El dominio estructural de la nomenclatura en un partido acaba por crear una especie de “liderismo autoritario  incriticable”, que llevará a muchos militantes a un estado de obediencia ciega y acrítica.

 

Como pensaba el cardenal Richelieu en su Testamento Político: “La autoridad apremia a la obediencia, pero la razón persuade”, especialmente en algunos partidos, como sobre todo en el PSOE. Fueron muchos los años que tuvieron que esperar los militantes del Partido Socialista Obrero Español para que la razón se impusiera, y todo gracias a una serie de fracasos electorales que para evitarlos, supuestamente, llevaron a una serie de renuncias ideológicas que alejaron a esta congregación política de su ideología fundacional y de su ética. De alguna forma se puede afirmar que los principios políticos del PSOE habían sido secuestrados por la nomenclatura y habían propiciado un liberalismo que no servía a los intereses de las clases medias y trabajadoras, sino a los poderes fácticos del estado.

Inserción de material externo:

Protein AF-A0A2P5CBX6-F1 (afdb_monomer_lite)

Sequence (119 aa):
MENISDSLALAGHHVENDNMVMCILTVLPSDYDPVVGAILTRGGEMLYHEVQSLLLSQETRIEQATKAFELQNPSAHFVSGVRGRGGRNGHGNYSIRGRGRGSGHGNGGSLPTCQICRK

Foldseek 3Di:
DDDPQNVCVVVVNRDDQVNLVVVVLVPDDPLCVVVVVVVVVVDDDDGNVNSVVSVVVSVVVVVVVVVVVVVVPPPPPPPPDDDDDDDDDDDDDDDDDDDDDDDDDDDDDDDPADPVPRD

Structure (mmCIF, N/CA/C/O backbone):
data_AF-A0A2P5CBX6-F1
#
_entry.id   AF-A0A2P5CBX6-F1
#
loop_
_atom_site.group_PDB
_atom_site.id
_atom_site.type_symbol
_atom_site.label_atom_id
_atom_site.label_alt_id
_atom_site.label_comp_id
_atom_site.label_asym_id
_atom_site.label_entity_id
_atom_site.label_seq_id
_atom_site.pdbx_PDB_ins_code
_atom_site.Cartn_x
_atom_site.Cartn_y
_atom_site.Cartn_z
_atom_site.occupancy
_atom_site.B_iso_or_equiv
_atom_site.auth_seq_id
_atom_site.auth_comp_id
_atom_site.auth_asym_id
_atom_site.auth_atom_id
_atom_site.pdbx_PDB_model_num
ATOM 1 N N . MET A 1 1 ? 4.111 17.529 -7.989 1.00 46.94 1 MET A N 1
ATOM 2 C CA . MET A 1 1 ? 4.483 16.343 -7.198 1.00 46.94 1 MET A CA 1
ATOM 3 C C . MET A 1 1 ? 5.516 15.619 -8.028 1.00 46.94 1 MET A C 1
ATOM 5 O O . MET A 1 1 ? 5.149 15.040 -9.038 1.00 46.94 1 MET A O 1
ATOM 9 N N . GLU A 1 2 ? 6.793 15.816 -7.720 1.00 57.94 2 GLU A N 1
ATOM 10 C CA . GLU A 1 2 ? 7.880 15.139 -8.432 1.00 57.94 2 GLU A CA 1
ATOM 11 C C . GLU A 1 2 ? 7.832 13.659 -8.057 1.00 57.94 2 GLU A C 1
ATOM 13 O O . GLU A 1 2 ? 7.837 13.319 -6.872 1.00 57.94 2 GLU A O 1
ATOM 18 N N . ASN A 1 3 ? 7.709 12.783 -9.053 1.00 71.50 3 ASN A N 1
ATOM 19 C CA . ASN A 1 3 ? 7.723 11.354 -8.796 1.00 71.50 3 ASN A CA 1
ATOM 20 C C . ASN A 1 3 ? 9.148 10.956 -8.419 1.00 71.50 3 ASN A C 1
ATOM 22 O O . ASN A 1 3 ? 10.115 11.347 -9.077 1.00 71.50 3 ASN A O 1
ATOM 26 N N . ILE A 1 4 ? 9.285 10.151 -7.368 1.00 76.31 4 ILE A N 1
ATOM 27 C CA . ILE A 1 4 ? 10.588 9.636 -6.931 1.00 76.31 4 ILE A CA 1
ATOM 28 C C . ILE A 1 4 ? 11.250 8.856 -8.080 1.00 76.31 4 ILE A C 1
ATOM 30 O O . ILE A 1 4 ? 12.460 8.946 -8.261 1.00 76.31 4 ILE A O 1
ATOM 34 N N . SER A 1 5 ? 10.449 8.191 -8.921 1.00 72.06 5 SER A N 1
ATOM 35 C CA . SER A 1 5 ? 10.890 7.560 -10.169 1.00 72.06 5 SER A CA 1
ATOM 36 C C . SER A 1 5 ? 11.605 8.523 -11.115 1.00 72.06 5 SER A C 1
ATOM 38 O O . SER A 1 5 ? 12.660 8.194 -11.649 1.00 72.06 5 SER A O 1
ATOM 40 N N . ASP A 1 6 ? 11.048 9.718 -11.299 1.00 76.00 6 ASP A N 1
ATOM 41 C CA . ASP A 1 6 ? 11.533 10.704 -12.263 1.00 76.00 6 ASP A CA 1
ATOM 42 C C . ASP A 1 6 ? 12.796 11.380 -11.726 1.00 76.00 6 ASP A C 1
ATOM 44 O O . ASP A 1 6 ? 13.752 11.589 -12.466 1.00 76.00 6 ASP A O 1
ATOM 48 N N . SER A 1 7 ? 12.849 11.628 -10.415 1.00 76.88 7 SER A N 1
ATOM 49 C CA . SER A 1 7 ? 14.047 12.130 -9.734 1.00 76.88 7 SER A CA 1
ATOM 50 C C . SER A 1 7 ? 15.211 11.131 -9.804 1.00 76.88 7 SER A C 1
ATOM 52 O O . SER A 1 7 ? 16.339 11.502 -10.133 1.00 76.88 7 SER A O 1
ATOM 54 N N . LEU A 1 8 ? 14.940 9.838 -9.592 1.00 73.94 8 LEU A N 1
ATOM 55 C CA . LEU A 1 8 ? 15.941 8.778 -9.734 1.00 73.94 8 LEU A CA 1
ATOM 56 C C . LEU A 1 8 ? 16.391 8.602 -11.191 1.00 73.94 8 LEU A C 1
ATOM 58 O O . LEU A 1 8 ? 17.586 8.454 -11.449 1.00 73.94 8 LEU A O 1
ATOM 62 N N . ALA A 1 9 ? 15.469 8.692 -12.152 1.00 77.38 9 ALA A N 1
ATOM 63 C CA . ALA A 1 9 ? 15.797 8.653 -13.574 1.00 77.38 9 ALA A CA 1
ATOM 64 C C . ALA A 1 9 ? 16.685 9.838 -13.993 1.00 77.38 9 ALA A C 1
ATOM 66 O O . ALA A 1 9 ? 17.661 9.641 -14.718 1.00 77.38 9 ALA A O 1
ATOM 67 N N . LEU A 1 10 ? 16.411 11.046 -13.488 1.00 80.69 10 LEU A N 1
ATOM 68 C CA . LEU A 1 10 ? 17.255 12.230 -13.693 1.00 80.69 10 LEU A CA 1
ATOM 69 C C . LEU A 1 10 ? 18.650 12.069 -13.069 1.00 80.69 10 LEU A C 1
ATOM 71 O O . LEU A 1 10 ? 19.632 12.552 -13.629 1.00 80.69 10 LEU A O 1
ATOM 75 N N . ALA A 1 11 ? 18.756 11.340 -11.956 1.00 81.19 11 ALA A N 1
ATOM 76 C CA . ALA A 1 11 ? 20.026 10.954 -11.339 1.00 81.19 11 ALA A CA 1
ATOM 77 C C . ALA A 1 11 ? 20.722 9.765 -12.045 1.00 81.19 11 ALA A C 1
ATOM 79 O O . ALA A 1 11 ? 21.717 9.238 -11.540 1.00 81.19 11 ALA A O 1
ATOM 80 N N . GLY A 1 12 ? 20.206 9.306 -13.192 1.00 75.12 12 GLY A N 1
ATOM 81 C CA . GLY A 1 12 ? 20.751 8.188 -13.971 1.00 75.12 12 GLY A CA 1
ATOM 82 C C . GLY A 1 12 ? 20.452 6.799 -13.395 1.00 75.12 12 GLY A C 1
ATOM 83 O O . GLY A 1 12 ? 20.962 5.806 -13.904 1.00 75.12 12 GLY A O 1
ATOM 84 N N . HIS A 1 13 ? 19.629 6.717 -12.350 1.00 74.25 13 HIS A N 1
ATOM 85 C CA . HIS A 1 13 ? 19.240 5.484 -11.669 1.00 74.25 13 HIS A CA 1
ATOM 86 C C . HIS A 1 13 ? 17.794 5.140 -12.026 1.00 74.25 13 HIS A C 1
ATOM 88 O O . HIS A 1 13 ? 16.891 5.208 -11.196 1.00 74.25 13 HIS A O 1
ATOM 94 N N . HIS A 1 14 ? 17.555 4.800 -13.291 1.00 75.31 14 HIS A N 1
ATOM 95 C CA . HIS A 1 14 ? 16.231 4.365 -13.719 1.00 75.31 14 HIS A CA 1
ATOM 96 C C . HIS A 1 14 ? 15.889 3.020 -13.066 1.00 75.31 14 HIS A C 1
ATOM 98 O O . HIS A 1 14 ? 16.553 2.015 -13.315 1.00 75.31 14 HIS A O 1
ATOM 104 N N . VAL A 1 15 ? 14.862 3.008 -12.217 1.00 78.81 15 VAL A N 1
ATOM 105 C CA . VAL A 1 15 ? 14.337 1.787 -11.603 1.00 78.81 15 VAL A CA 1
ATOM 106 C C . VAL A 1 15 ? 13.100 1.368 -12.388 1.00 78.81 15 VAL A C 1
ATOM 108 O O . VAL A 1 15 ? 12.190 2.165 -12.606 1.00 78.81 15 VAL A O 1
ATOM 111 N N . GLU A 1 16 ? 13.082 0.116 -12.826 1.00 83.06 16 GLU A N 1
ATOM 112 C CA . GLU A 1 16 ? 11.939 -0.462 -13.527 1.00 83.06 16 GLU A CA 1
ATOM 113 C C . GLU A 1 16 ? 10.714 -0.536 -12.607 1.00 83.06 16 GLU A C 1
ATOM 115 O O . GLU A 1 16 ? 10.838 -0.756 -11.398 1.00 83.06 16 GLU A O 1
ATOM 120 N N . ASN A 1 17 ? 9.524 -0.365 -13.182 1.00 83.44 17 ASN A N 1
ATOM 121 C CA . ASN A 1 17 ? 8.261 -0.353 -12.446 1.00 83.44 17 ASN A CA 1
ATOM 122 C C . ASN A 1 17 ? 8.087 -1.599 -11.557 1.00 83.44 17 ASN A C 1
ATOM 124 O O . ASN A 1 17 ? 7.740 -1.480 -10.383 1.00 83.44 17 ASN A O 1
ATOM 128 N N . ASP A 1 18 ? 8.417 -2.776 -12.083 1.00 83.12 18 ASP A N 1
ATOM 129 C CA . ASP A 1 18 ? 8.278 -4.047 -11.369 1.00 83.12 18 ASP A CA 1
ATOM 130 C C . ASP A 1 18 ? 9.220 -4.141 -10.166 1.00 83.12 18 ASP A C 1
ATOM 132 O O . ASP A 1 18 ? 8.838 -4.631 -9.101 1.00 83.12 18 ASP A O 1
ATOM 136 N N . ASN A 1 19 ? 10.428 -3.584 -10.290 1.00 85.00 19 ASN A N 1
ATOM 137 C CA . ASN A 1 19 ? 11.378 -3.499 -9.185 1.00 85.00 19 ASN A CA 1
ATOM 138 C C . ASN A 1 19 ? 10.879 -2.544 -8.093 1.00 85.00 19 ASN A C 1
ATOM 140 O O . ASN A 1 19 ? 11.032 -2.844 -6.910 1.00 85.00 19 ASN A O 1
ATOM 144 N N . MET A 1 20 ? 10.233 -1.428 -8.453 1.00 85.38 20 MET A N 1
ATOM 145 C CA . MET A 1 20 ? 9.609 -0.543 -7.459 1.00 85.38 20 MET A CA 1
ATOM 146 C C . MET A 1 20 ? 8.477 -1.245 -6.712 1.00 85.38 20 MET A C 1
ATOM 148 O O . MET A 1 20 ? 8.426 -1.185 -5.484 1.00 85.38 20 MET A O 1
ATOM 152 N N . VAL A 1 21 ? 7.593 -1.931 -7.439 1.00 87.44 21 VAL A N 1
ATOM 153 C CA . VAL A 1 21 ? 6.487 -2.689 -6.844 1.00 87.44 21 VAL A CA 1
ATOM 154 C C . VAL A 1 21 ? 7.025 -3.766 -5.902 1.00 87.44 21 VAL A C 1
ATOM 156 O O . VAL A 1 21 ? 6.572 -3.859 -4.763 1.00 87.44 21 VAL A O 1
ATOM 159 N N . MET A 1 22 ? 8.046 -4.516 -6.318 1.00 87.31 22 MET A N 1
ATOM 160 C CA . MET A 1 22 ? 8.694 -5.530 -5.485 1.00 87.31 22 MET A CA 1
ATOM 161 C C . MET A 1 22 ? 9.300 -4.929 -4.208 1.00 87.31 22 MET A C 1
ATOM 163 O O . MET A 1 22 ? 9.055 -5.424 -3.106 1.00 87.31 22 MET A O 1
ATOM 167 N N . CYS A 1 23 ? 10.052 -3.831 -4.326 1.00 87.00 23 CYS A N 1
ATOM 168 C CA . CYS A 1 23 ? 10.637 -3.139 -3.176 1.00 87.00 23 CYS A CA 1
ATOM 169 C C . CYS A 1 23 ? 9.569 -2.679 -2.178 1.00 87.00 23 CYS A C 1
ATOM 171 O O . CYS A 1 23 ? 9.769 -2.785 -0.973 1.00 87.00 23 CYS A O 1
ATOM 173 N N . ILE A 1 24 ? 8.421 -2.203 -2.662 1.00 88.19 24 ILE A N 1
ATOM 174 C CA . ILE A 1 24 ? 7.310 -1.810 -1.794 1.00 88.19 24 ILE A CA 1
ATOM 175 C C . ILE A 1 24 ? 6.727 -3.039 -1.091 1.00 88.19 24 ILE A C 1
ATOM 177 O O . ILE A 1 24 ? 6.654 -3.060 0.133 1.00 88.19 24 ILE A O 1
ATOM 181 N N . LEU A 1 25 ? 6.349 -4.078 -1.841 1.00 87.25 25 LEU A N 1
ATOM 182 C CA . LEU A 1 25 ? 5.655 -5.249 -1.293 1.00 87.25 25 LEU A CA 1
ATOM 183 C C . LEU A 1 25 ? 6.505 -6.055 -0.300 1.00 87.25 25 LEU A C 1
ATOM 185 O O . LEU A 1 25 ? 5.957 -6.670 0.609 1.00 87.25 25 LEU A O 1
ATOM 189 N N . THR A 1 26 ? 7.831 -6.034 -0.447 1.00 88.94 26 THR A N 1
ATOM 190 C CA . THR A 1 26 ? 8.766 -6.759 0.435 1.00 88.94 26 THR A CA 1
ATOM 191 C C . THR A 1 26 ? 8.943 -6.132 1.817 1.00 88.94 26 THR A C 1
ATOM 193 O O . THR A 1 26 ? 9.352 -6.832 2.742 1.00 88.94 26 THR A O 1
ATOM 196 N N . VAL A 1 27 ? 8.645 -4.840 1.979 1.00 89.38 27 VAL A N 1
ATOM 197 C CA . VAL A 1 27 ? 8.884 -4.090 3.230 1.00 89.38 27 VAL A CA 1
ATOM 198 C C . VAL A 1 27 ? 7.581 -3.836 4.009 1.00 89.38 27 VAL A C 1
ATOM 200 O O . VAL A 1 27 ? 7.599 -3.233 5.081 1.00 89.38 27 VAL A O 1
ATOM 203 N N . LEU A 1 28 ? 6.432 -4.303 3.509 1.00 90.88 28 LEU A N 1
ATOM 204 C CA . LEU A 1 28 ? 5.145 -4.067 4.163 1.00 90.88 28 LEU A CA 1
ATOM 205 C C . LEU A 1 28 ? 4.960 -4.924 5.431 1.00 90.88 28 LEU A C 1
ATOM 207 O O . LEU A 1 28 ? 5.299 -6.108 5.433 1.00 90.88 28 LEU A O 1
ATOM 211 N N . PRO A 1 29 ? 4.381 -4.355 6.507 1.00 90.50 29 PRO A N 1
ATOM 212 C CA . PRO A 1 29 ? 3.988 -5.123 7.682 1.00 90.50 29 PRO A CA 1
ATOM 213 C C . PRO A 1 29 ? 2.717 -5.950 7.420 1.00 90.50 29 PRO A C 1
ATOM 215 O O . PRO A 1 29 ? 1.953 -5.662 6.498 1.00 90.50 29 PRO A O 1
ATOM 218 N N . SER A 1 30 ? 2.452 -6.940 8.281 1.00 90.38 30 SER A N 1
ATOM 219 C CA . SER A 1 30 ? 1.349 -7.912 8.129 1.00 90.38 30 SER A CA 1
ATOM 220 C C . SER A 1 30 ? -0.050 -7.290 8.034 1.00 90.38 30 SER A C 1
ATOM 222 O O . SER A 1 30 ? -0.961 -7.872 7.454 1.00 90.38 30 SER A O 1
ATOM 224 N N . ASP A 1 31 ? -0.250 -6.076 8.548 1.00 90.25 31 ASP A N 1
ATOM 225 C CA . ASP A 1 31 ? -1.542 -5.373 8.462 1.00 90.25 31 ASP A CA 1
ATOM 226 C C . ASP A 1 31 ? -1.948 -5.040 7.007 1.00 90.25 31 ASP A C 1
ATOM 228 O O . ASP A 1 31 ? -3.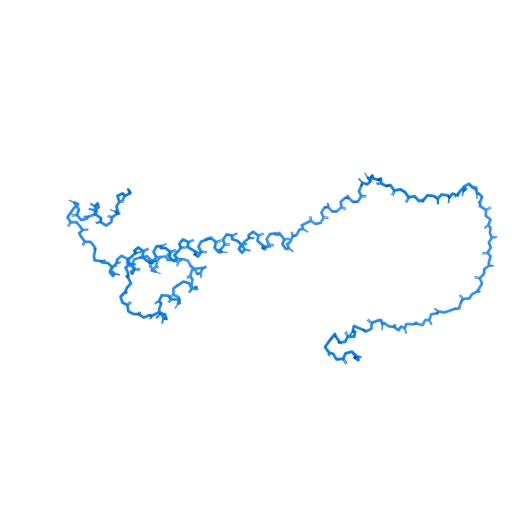114 -4.751 6.706 1.00 90.25 31 ASP A O 1
ATOM 232 N N . TYR A 1 32 ? -0.987 -5.118 6.082 1.00 93.12 32 TYR A N 1
ATOM 233 C CA . TYR A 1 32 ? -1.170 -4.909 4.649 1.00 93.12 32 TYR A CA 1
ATOM 234 C C . TYR A 1 32 ? -1.314 -6.216 3.854 1.00 93.12 32 TYR A C 1
ATOM 236 O O . TYR A 1 32 ? -1.566 -6.148 2.649 1.00 93.12 32 TYR A O 1
ATOM 244 N N . ASP A 1 33 ? -1.269 -7.390 4.500 1.00 91.19 33 ASP A N 1
ATOM 245 C CA . ASP A 1 33 ? -1.519 -8.696 3.867 1.00 91.19 33 ASP A CA 1
ATOM 246 C C . ASP A 1 33 ? -2.804 -8.726 3.009 1.00 91.19 33 ASP A C 1
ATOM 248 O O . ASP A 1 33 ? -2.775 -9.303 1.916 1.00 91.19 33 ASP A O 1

Actualmente parece que se va a producir una lucha dialéctica entre los futuros candidatos que opten a la secretaria general del partido socialista. Será muy interesante escuchar los programas y las propuestas de estos pretendientes a líderes. Quizás podamos reconocer en ellos a algunos de los padres fundadores, quienes a pesar de sus diferencias luchaban por la organización, siendo su fin el bienestar de los españoles. Sería conveniente  recordar las luchas ideológicas que se produjeron entre Julián Besteiro,  Largo Caballero e Indalecio Prieto. Como todos se sentían miembros militantes del PSOE y defensores reales de las clases asalariadas, todo quedaba en un debate dentro de las agrupaciones de base, desde donde se recogían las ideas que después eran llevadas a largas asambleas y discusiones. Propuestas que se votaban en función de la idoneidad con la ideología socialista.

 

Pero la reorganización estructural del PSOE, en la que se eliminaron de las agrupaciones los debates y las votaciones sobre los mismos, desnaturalizó la esencia ideológica del partido y lo llevó a una especie de “liderismo enajenante” de las estructuras participativas de los militantes.

 

Se está produciendo un proceso que todos han decidido llamar regeneracionista. La idea, parece ser, consiste en volver a recuperar los principios fundacionales que se han olvidado. Ideales actualizados e inmersos en la realidad productiva y de consumo actual.

En un análisis serio podríamos afirmar que es necesario un regeneracionismo con capacidad de cambio en la mentalidad, la cultura y la ética personal y social de los militantes del PSOE, pero con la precaución de que ese movimiento no derive hacia un recambio en la nomenclatura de ese partido, no sea  que se produzca  lo que afirmaba  Alonso Karr: “Cuanto más cambio, más de lo mismo”. Regeneracionismo para el cambio, no para el recambio.